### [TASK STATEMENT]
Given the entries that follow, write out exactly the lines starting at the one containing "ATOM 200 O O" and ending at the one containing "ATOM 220 C CA", both ends included, and only those.

Stored records:
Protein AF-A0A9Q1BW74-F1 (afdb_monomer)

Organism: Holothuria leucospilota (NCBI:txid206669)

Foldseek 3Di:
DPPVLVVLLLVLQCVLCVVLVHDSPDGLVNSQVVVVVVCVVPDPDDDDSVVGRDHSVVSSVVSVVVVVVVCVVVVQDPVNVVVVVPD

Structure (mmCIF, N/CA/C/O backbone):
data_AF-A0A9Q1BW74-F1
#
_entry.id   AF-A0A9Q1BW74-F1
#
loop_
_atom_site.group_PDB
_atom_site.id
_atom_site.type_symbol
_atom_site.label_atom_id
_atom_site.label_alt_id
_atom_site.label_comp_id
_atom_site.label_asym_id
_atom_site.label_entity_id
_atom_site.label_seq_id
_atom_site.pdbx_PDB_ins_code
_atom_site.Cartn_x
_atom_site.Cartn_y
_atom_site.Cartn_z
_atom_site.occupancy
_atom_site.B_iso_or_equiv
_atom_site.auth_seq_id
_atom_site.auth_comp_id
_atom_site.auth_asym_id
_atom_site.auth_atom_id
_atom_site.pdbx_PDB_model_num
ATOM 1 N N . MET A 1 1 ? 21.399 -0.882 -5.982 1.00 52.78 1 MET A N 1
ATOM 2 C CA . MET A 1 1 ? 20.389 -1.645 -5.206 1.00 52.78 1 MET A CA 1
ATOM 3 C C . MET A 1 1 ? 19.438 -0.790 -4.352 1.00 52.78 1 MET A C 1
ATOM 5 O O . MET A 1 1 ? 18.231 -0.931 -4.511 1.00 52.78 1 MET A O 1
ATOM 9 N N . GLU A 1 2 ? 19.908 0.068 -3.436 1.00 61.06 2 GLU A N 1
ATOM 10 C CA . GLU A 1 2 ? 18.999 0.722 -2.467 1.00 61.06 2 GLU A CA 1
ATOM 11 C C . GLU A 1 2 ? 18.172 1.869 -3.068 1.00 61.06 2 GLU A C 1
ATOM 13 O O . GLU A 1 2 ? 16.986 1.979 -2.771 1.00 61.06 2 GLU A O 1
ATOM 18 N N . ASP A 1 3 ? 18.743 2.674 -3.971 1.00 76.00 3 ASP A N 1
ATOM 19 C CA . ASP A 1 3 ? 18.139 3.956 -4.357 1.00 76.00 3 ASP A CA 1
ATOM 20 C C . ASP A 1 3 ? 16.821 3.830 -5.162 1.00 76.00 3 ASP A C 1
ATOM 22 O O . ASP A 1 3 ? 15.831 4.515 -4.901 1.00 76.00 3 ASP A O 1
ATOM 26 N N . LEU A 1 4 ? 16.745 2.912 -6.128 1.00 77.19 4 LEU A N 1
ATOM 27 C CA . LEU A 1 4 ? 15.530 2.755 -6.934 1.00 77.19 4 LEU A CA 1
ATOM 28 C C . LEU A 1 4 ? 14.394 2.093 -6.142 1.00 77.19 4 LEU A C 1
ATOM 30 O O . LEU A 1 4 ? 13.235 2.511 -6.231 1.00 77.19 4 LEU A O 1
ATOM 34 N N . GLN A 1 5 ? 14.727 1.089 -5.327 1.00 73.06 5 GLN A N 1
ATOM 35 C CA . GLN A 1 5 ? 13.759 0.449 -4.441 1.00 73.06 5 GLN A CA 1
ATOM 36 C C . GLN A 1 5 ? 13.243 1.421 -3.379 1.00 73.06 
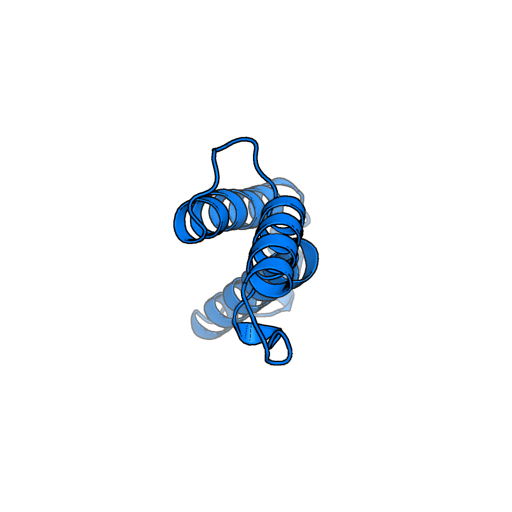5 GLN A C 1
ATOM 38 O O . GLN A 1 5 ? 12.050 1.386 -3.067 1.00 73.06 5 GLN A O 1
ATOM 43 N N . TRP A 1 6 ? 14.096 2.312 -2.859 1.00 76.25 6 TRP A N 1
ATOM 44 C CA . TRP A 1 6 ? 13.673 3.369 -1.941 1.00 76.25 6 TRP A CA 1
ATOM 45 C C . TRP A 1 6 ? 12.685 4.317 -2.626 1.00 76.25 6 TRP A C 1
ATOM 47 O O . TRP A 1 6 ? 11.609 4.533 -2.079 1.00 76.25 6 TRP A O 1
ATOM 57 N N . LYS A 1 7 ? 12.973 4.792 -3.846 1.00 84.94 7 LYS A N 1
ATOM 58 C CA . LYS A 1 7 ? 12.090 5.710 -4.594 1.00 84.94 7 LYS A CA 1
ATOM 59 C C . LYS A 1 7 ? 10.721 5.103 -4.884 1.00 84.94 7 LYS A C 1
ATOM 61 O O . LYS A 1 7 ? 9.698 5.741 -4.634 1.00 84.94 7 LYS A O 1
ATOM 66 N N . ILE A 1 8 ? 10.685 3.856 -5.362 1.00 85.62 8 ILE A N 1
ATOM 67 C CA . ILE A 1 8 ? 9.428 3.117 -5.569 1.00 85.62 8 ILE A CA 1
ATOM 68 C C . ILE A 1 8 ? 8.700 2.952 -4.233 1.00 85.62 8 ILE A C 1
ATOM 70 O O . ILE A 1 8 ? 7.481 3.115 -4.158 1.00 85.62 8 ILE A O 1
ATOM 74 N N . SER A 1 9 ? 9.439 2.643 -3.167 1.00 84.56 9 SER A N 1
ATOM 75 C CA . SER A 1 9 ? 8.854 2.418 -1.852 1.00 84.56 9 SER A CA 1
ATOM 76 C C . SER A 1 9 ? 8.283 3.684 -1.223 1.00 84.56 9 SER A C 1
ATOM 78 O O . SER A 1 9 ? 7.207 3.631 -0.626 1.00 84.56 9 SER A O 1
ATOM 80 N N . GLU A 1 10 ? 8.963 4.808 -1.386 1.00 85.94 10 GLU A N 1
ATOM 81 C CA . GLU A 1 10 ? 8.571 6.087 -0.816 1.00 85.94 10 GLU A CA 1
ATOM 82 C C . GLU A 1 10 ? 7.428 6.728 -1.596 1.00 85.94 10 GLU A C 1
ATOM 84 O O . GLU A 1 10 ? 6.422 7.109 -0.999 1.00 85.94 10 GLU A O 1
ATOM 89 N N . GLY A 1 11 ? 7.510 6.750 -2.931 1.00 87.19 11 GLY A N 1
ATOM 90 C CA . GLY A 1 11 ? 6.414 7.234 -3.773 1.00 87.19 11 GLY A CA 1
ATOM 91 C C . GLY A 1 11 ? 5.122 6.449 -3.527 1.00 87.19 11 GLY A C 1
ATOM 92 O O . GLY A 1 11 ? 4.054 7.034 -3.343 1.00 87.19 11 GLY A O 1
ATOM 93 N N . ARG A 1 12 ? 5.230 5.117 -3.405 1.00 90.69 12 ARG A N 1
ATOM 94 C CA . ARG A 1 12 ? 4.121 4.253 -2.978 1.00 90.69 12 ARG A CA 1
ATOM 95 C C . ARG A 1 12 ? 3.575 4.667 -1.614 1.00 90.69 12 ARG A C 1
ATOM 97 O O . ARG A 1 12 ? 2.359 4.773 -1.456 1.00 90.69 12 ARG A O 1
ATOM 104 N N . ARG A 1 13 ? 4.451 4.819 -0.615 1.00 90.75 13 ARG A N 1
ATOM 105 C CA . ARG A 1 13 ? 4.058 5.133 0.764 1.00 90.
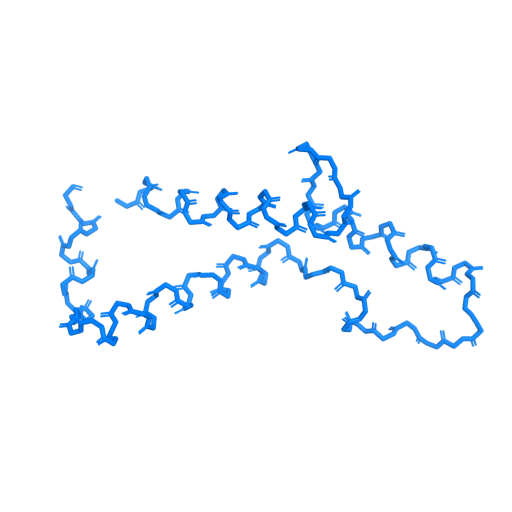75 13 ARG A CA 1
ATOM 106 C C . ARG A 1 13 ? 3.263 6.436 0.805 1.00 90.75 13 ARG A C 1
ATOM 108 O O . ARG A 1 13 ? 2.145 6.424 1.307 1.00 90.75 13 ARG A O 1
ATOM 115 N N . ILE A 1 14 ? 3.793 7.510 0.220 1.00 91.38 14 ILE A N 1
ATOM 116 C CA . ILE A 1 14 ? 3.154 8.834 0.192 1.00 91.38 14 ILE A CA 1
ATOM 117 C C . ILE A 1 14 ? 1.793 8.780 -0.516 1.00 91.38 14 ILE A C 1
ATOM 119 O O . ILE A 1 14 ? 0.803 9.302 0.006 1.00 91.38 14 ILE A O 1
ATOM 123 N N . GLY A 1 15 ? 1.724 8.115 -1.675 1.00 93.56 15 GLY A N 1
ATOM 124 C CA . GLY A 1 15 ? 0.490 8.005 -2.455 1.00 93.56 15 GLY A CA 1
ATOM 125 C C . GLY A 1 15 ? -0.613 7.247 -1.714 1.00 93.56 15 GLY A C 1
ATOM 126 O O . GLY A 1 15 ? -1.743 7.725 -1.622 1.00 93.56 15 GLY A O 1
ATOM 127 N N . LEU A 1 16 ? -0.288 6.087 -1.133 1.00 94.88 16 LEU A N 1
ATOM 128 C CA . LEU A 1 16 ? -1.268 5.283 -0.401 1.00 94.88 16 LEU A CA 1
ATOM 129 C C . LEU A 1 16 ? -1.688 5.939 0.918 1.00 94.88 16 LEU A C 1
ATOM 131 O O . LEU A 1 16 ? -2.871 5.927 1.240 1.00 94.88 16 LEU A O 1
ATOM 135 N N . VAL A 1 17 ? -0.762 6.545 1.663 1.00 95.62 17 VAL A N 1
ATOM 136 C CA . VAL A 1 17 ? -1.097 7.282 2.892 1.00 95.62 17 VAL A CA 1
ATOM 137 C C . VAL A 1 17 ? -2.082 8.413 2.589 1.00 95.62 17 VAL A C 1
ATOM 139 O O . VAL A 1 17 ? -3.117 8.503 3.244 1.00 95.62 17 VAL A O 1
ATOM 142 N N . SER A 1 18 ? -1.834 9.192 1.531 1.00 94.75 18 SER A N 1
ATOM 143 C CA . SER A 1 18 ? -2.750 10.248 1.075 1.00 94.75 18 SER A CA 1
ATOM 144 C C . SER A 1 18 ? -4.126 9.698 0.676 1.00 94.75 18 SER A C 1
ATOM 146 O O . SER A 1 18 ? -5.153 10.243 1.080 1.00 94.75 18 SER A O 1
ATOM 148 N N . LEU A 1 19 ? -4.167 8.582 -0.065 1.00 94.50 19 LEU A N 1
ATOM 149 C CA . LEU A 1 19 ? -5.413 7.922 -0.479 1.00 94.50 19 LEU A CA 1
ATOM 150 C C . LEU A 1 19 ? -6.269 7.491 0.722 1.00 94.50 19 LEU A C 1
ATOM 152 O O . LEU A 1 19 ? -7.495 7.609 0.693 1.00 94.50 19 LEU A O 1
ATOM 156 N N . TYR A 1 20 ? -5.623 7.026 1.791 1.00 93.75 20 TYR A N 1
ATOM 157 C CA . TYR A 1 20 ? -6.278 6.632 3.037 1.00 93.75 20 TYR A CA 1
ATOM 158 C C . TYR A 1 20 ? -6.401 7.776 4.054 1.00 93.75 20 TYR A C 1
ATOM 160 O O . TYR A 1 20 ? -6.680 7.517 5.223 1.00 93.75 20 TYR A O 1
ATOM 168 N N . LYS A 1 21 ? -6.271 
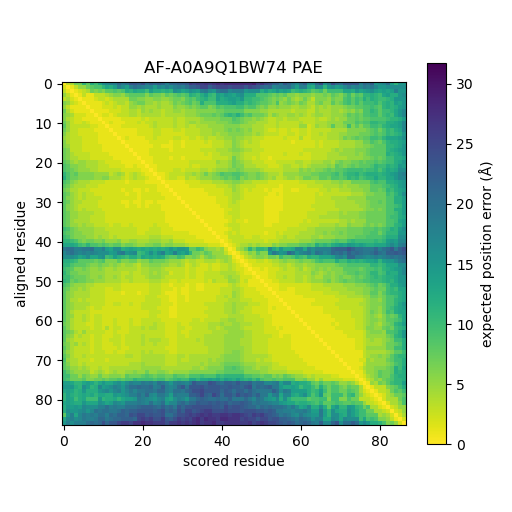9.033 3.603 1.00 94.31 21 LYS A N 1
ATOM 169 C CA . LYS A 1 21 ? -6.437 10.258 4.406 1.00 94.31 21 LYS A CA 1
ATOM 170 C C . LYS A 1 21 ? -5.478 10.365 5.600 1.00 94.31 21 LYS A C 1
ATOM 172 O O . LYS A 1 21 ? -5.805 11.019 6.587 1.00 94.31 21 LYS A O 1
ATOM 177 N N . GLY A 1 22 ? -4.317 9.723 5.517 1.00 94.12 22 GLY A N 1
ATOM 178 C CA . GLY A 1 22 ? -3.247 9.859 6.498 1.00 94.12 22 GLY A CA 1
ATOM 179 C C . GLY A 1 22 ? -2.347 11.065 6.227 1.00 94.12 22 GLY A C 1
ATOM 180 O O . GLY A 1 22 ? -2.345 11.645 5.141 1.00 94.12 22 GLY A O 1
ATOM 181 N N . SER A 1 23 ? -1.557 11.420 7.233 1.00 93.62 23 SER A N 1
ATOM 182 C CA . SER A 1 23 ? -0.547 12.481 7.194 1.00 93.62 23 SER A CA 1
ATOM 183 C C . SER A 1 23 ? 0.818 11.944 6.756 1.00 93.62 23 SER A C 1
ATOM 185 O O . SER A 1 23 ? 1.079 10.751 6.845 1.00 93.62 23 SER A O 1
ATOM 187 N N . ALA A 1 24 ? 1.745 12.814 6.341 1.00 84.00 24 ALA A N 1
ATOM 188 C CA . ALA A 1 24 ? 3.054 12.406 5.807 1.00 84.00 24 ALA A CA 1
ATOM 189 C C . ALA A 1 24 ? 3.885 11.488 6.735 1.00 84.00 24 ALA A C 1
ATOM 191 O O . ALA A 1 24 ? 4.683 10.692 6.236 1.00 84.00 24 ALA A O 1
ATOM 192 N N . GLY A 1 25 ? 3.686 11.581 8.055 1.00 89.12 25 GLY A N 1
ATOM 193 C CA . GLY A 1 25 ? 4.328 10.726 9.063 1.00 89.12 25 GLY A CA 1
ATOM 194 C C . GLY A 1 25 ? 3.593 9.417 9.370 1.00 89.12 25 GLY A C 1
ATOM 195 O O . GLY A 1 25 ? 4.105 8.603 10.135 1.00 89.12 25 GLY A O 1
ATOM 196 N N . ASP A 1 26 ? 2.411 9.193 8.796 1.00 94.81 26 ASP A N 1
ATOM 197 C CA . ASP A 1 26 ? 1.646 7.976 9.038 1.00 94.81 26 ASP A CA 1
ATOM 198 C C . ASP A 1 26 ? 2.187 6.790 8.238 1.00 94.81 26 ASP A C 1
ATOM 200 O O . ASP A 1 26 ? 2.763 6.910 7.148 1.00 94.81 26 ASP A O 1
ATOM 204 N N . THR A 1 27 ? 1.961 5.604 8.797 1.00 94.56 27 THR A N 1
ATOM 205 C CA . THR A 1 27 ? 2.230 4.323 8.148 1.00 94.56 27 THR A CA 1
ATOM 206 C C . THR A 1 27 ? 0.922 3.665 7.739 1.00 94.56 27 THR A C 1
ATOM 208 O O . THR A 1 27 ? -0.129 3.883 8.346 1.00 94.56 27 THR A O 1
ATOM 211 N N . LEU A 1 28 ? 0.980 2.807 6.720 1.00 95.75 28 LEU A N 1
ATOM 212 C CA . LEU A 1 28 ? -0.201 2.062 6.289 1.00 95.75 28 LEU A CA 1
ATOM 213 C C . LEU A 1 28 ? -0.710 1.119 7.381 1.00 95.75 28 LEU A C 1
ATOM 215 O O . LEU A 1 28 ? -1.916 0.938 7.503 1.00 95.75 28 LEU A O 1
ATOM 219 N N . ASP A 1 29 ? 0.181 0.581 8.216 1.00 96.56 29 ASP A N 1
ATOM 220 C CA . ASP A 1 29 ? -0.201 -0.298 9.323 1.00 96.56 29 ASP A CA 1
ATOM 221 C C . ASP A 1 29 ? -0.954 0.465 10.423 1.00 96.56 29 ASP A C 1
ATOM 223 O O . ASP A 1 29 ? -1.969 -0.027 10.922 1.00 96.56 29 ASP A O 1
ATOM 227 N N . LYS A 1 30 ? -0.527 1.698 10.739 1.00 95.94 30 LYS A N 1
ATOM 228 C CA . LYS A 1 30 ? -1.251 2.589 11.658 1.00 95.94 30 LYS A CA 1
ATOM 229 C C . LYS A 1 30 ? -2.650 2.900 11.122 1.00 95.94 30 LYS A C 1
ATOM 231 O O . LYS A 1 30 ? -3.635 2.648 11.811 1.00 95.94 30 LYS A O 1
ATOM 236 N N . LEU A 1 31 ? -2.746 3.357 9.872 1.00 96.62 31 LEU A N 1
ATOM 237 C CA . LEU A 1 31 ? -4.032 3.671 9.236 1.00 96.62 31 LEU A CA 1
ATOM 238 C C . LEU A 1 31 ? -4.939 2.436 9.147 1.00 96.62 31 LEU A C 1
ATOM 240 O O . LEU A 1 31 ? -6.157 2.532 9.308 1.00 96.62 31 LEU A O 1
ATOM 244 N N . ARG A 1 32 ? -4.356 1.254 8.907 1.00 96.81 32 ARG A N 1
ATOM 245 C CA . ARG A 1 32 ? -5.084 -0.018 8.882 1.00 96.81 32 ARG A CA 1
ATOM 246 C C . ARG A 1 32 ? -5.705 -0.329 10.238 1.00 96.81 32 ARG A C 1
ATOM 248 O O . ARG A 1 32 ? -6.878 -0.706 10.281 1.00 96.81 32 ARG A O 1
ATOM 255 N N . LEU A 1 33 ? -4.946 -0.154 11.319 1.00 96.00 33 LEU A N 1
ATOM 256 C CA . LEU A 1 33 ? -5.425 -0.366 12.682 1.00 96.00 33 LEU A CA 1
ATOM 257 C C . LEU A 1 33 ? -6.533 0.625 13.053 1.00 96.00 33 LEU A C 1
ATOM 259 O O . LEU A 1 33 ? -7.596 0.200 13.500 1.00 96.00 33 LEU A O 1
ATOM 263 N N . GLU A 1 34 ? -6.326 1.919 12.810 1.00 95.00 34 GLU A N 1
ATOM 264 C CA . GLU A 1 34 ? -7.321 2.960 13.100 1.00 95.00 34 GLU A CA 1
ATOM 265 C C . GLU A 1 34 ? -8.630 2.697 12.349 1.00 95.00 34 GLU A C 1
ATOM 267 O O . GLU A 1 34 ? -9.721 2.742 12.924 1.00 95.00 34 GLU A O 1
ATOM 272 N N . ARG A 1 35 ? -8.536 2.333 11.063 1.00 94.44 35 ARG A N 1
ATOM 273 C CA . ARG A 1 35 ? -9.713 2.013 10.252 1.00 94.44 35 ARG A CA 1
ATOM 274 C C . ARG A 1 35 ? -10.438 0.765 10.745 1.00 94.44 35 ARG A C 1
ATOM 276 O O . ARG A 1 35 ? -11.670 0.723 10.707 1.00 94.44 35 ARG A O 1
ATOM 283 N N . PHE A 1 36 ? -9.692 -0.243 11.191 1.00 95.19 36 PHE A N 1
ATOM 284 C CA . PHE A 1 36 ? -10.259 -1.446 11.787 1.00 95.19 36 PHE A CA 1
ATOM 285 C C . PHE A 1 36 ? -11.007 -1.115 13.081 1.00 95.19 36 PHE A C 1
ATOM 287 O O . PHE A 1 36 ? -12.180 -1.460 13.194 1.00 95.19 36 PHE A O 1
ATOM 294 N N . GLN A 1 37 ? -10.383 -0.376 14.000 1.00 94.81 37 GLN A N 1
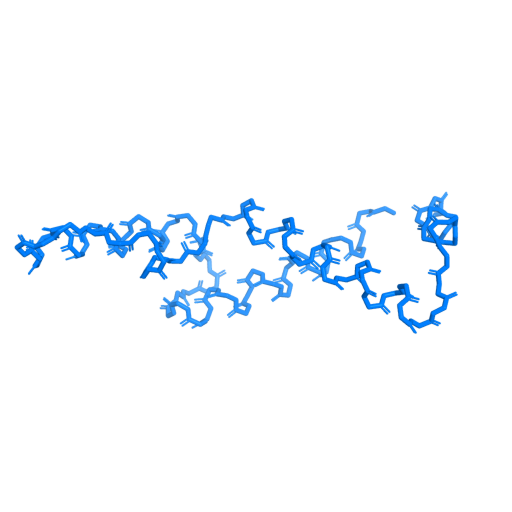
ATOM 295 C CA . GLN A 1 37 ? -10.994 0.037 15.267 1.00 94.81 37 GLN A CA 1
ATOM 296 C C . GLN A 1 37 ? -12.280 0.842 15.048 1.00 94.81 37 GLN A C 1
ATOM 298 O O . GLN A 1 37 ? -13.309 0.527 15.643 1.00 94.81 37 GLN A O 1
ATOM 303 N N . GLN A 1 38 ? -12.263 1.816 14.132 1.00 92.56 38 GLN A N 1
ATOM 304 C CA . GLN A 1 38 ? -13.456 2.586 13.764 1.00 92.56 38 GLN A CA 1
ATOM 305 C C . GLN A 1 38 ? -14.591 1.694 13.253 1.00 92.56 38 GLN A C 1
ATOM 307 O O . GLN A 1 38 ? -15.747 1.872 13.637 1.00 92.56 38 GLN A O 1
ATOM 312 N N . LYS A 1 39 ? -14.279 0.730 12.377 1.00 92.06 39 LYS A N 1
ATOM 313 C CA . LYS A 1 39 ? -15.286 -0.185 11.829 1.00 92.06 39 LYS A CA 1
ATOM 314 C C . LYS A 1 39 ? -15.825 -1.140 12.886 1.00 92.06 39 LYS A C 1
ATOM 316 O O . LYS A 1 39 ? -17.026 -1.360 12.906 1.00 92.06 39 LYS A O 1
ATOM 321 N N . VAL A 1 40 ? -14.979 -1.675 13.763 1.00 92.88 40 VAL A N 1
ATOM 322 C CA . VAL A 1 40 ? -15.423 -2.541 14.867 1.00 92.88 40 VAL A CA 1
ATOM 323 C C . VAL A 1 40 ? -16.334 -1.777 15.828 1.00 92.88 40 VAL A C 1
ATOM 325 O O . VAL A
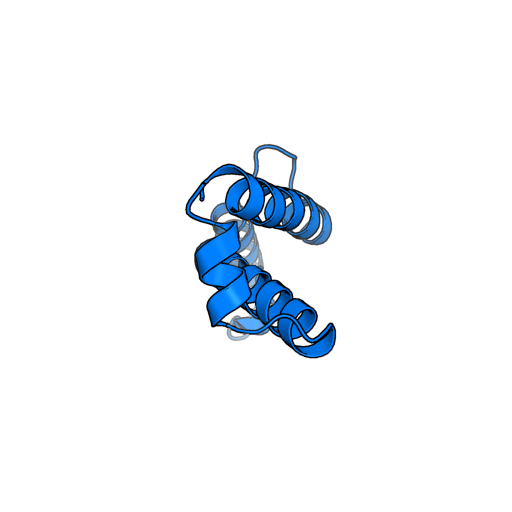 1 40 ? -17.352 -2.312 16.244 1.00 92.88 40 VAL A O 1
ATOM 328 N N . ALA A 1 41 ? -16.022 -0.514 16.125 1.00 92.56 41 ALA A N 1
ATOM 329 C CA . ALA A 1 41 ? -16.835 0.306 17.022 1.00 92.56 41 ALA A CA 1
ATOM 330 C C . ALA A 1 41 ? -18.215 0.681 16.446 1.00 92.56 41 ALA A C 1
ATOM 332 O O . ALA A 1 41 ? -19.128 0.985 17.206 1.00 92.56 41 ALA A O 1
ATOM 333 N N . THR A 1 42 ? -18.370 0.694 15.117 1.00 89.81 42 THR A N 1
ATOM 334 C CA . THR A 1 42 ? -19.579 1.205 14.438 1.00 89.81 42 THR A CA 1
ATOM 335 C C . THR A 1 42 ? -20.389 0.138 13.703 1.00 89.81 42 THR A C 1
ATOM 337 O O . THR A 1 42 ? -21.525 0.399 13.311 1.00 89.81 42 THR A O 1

### [FINISHED EXERCISE]
ATOM 200 O O . ASP A 1 26 ? 2.763 6.910 7.148 1.00 94.81 26 ASP A O 1
ATOM 204 N N . THR A 1 27 ? 1.961 5.604 8.797 1.00 94.56 27 THR A N 1
ATOM 205 C CA . THR A 1 27 ? 2.230 4.323 8.148 1.00 94.56 27 THR A CA 1
ATOM 206 C C . THR A 1 27 ? 0.922 3.665 7.739 1.00 94.56 27 THR A C 1
ATOM 208 O O . THR A 1 27 ? -0.129 3.883 8.346 1.00 94.56 27 THR A O 1
ATOM 211 N N . LEU A 1 28 ? 0.980 2.807 6.720 1.00 95.75 28 LEU A N 1
ATOM 212 C CA . LEU A 1 28 ? -0.201 2.062 6.289 1.00 95.75 28 LEU A CA 1
ATOM 213 C C . LEU A 1 28 ? -0.710 1.119 7.381 1.00 95.75 28 LEU A C 1
ATOM 215 O O . LEU A 1 28 ? -1.916 0.938 7.503 1.00 95.75 28 LEU A O 1
ATOM 219 N N . ASP A 1 29 ? 0.181 0.581 8.216 1.00 96.56 29 ASP A N 1
ATOM 220 C CA . ASP A 1 29 ? -0.201 -0.298 9.323 1.00 96.56 29 ASP A CA 1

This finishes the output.